次回、8月23日(日)映画会開催のお知らせです。

  意図したわけではありませんが、社会の動きには、我々の知らないところでいろんな画策がなされていたんだなぁ、と思える映画を選ぶと、

アメリカのCIAがらみが続いてしまいました。

 次の映画は、

『ミッシング』

  原題: 『Missing.』

  監督:  コスタ=ガウラス

       1982年アメリカ映画

 1973年9月11日、チリで発生したクーデターは、自由選挙により合法的に生まれたアジェンデ社会主義政権を、軍部が武力で覆したということで有名ですが、2001年のアメリカ同時多発テロ事件が起きるまでは、9・11と言えばこのクーデターのことでした。

その後チリはクーデターを起こしたピノチェト政権の独裁政治により、思想統制強制収容所送り、拷問など長い間人々を苦しめることになりました。

  さて、この映画はこのクーデーターが起こった時にチリにいた若いアメリカ人夫婦の話です。

ある日夫が行方不明になってしまいました。妻は夫の両親に相談するのですが、もともと嫁のことが気に入らなかった両親は、あなたが至らなかったから息子が出て行ったのだと取り合ってくれません。

アメリカの領事館の捜索も進まず、チリにやってきた父親と嫁は反目しながらも独自に捜査を始めると、なんとあまりにも大きな力が二人の捜査を阻んでいることがわかるのですが、その後ろにはもっととんでもないことが絡んでいることを知って愕然とします。

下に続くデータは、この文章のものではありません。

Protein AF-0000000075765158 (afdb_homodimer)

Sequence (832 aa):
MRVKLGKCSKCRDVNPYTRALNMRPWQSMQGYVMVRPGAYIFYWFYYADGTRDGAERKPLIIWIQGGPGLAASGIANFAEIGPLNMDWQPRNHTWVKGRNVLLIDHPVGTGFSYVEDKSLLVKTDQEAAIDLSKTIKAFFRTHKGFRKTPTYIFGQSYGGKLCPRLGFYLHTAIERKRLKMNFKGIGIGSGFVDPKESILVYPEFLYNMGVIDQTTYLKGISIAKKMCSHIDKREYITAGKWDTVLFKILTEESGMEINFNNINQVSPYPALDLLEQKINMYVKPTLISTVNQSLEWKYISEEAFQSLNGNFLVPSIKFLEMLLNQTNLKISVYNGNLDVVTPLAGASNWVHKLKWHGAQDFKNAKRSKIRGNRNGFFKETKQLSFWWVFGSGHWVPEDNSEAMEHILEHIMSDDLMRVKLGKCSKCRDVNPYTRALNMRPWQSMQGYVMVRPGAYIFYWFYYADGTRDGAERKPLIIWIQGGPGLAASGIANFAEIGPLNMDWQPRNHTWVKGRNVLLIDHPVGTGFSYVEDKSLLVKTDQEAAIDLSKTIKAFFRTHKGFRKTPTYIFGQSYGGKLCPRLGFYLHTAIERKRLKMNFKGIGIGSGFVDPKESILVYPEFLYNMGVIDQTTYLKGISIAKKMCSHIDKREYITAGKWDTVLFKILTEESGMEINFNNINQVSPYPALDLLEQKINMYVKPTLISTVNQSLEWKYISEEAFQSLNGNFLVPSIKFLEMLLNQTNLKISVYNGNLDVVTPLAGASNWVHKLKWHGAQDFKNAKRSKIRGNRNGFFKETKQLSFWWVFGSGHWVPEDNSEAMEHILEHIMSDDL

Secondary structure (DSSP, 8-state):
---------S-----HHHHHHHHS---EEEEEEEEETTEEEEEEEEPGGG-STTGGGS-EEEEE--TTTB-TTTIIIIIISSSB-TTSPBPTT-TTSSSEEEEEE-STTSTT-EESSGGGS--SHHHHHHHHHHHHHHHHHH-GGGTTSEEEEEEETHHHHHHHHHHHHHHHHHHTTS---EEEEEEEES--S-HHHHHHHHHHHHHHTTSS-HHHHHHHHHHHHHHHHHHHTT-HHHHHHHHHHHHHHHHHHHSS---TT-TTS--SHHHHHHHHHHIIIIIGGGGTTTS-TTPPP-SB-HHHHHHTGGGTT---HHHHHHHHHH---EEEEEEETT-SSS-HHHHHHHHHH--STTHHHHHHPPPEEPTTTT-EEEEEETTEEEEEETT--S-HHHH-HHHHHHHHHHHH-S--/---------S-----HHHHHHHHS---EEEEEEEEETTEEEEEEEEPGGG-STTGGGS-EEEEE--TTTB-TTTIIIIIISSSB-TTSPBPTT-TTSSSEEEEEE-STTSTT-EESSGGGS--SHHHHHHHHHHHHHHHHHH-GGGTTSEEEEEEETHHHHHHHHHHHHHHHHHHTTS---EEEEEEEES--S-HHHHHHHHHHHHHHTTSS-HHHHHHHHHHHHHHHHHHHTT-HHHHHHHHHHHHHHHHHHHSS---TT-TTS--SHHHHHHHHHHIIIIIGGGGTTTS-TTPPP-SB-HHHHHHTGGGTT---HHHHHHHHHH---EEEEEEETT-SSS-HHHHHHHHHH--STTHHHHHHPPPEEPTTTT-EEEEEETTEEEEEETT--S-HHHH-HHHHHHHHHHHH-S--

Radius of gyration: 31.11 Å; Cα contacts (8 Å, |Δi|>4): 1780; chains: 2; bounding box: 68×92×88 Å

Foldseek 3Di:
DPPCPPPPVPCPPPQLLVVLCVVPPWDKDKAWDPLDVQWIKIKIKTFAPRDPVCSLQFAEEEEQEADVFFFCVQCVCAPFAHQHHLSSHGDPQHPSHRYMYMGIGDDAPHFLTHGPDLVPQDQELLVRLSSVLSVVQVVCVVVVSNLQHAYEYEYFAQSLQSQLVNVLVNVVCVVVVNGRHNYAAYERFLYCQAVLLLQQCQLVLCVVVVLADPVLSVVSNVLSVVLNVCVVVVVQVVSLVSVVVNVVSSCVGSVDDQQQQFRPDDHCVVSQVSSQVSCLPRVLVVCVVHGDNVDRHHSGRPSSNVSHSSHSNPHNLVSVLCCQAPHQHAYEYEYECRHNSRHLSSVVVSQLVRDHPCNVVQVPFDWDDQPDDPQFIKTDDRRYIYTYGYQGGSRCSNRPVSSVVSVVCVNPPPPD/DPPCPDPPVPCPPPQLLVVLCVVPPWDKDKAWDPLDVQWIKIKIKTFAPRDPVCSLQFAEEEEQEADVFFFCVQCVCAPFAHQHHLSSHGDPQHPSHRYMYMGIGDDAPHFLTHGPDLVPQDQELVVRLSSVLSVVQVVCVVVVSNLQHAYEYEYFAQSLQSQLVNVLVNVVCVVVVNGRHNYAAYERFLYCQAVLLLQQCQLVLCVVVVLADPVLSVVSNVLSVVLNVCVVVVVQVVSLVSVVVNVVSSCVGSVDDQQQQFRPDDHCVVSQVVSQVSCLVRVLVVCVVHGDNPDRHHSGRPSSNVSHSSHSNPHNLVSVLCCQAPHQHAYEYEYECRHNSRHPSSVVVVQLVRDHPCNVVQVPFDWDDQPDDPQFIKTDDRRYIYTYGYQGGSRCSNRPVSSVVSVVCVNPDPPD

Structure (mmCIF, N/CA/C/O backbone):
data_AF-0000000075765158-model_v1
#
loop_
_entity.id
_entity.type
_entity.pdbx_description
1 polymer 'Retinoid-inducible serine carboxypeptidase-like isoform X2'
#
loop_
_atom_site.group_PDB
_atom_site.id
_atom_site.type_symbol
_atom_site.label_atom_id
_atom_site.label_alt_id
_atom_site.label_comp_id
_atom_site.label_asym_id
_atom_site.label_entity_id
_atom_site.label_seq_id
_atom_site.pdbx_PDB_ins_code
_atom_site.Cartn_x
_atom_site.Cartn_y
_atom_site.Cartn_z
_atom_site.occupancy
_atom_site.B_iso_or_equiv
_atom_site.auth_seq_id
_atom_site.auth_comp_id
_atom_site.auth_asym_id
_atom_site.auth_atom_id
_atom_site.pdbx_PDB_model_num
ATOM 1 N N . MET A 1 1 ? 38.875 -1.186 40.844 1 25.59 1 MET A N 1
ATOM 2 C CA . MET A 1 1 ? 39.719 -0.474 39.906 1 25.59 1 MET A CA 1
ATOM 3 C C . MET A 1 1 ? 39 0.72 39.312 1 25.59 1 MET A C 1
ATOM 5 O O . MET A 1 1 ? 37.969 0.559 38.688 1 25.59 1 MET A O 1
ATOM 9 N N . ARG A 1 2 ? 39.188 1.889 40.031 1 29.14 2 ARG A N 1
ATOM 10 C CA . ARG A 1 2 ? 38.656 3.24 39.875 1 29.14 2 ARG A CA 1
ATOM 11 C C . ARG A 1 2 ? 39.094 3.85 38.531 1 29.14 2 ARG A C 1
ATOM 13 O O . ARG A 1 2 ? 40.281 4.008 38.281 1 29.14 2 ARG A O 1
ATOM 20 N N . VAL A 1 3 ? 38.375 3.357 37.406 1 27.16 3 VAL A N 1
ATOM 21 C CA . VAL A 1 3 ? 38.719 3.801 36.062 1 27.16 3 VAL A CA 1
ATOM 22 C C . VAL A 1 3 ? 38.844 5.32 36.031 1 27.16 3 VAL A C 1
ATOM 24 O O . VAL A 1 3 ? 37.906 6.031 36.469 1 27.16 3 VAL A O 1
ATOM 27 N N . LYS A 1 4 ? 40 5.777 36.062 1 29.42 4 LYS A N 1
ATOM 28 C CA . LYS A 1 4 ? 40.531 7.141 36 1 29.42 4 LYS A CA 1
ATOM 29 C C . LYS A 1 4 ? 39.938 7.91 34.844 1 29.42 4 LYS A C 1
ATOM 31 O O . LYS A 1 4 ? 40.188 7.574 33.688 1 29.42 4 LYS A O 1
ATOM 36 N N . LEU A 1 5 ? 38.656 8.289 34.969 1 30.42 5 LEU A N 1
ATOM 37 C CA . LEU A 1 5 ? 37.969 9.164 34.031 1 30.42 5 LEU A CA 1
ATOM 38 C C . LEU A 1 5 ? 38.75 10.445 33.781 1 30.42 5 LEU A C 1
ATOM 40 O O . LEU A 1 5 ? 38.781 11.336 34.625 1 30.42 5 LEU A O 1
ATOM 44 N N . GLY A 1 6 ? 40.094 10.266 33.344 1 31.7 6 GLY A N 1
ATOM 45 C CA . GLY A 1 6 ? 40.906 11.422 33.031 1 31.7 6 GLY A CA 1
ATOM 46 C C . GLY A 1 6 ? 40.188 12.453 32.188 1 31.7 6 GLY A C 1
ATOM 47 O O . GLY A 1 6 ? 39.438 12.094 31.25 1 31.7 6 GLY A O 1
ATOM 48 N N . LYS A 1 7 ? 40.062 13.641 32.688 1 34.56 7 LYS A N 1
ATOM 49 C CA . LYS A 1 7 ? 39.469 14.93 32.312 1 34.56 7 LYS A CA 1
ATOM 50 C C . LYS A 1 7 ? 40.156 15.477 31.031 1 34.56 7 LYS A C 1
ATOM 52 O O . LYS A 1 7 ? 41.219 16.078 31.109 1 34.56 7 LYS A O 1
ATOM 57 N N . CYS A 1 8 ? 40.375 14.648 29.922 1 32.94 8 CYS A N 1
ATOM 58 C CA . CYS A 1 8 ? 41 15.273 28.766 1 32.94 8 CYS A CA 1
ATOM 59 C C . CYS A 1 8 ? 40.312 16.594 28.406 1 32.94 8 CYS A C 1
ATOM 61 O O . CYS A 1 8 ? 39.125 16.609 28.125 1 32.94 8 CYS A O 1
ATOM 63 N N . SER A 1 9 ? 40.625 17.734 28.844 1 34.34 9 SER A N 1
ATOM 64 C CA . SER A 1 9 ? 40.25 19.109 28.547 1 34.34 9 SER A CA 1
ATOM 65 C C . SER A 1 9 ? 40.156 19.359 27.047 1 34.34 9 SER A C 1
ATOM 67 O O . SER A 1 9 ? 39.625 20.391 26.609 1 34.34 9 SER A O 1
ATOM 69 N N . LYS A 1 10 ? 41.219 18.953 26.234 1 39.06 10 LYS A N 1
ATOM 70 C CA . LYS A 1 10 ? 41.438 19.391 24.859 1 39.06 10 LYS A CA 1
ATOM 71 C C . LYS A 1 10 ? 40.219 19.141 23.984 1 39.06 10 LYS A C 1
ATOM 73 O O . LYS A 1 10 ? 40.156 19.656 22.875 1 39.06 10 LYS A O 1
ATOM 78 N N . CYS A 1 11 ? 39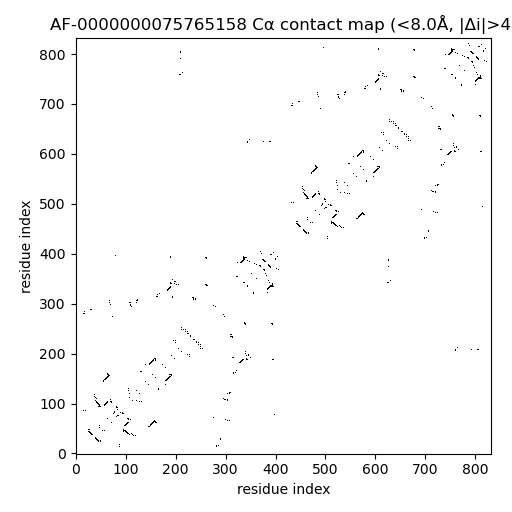.719 18 23.922 1 39.38 11 CYS A N 1
ATOM 79 C CA . CYS A 1 11 ? 38.75 17.703 22.875 1 39.38 11 CYS A CA 1
ATOM 80 C C . CYS A 1 11 ? 37.5 18.516 23.047 1 39.38 11 CYS A C 1
ATOM 82 O O . CYS A 1 11 ? 36.562 18.094 23.75 1 39.38 11 CYS A O 1
ATOM 84 N N . ARG A 1 12 ? 37.406 19.719 23.203 1 42.78 12 ARG A N 1
ATOM 85 C CA . ARG A 1 12 ? 36.156 20.5 23.203 1 42.78 12 ARG A CA 1
ATOM 86 C C . ARG A 1 12 ? 35.188 19.984 22.141 1 42.78 12 ARG A C 1
ATOM 88 O O . ARG A 1 12 ? 35.438 20.125 20.938 1 42.78 12 ARG A O 1
ATOM 95 N N . ASP A 1 13 ? 34.562 18.938 22.188 1 55.19 13 ASP A N 1
ATOM 96 C CA . ASP A 1 13 ? 33.562 18.234 21.375 1 55.19 13 ASP A CA 1
ATOM 97 C C . ASP A 1 13 ? 32.594 19.219 20.75 1 55.19 13 ASP A C 1
ATOM 99 O O . ASP A 1 13 ? 31.828 19.875 21.453 1 55.19 13 ASP A O 1
ATOM 103 N N . VAL A 1 14 ? 32.906 19.844 19.594 1 79.62 14 VAL A N 1
ATOM 104 C CA . VAL A 1 14 ? 32.188 20.828 18.797 1 79.62 14 VAL A CA 1
ATOM 105 C C . VAL A 1 14 ? 30.734 20.375 18.609 1 79.62 14 VAL A C 1
ATOM 107 O O . VAL A 1 14 ? 30.484 19.203 18.297 1 79.62 14 VAL A O 1
ATOM 110 N N . ASN A 1 15 ? 29.766 21.141 19.141 1 93 15 ASN A N 1
ATOM 111 C CA . ASN A 1 15 ? 28.328 20.953 18.906 1 93 15 ASN A CA 1
ATOM 112 C C . ASN A 1 15 ? 28.016 20.766 17.438 1 93 15 ASN A C 1
ATOM 114 O O . ASN A 1 15 ? 28.203 21.672 16.625 1 93 15 ASN A O 1
ATOM 118 N N . PRO A 1 16 ? 27.688 19.516 17.078 1 94.31 16 PRO A N 1
ATOM 119 C CA . PRO A 1 16 ? 27.469 19.234 15.648 1 94.31 16 PRO A CA 1
ATOM 120 C C . PRO A 1 16 ? 26.391 20.109 15.031 1 94.31 16 PRO A C 1
ATOM 122 O O . PRO A 1 16 ? 26.453 20.422 13.836 1 94.31 16 PRO A O 1
ATOM 125 N N . TYR A 1 17 ? 25.438 20.5 15.758 1 95.06 17 TYR A N 1
ATOM 126 C CA . TYR A 1 17 ? 24.406 21.406 15.25 1 95.06 17 TYR A CA 1
ATOM 127 C C . TYR A 1 17 ? 24.984 22.766 14.898 1 95.06 17 TYR A C 1
ATOM 129 O O . TYR A 1 17 ? 24.734 23.297 13.82 1 95.06 17 TYR A O 1
ATOM 137 N N . THR A 1 18 ? 25.766 23.297 15.781 1 93.94 18 THR A N 1
ATOM 138 C CA . THR A 1 18 ? 26.422 24.578 15.531 1 93.94 18 THR A CA 1
ATOM 139 C C . THR A 1 18 ? 27.375 24.484 14.344 1 93.94 18 THR A C 1
ATOM 141 O O . THR A 1 18 ? 27.5 25.422 13.555 1 93.94 18 THR A O 1
ATOM 144 N N . ARG A 1 19 ? 28.016 23.406 14.273 1 93.81 19 ARG A N 1
ATOM 145 C CA . ARG A 1 19 ? 28.906 23.188 13.141 1 93.81 19 ARG A CA 1
ATOM 146 C C . ARG A 1 19 ? 28.141 23.234 11.828 1 93.81 19 ARG A C 1
ATOM 148 O O . ARG A 1 19 ? 28.594 23.828 10.852 1 93.81 19 ARG A O 1
ATOM 155 N N . ALA A 1 20 ? 26.984 22.578 11.828 1 94.25 20 ALA A N 1
ATOM 156 C CA . ALA A 1 20 ? 26.156 22.562 10.625 1 94.25 20 ALA A CA 1
ATOM 157 C C . ALA A 1 20 ? 25.688 23.969 10.266 1 94.25 20 ALA A C 1
ATOM 159 O O . ALA A 1 20 ? 25.672 24.344 9.086 1 94.25 20 ALA A O 1
ATOM 160 N N . LEU A 1 21 ? 25.344 24.797 11.242 1 92.06 21 LEU A N 1
ATOM 161 C CA . LEU A 1 21 ? 24.875 26.156 11.016 1 92.06 21 LEU A CA 1
ATOM 162 C C . LEU A 1 21 ? 26 27.047 10.523 1 92.06 21 LEU A C 1
ATOM 164 O O . LEU A 1 21 ? 25.766 28.016 9.789 1 92.06 21 LEU A O 1
ATOM 168 N N . ASN A 1 22 ? 27.188 26.766 10.945 1 90.25 22 ASN A N 1
ATOM 169 C CA . ASN A 1 22 ? 28.344 27.531 10.508 1 90.25 22 ASN A CA 1
ATOM 170 C C . ASN A 1 22 ? 28.672 27.281 9.039 1 90.25 22 ASN A C 1
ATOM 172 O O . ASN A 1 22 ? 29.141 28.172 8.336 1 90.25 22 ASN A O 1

  この話は、実際に息子が殺されたという人の手記をもとに映画が作られました。

社会主義国をなくすためなら自作自演でも何でもするよ、というアメリカの姿勢にほとほとあきれ返ってしまいますが、7月の『愛の落日』8月の『ミッシング』と続けて見ると、日本でもアメリカの画策によるテロ事件が起こって、ISの仕業だからすぐに集団的自衛権を行使しようということになるのも全くゼロではないなぁなどと、とても怖い想像をしてしまいました。

  次回映画会、ぜひお越しください。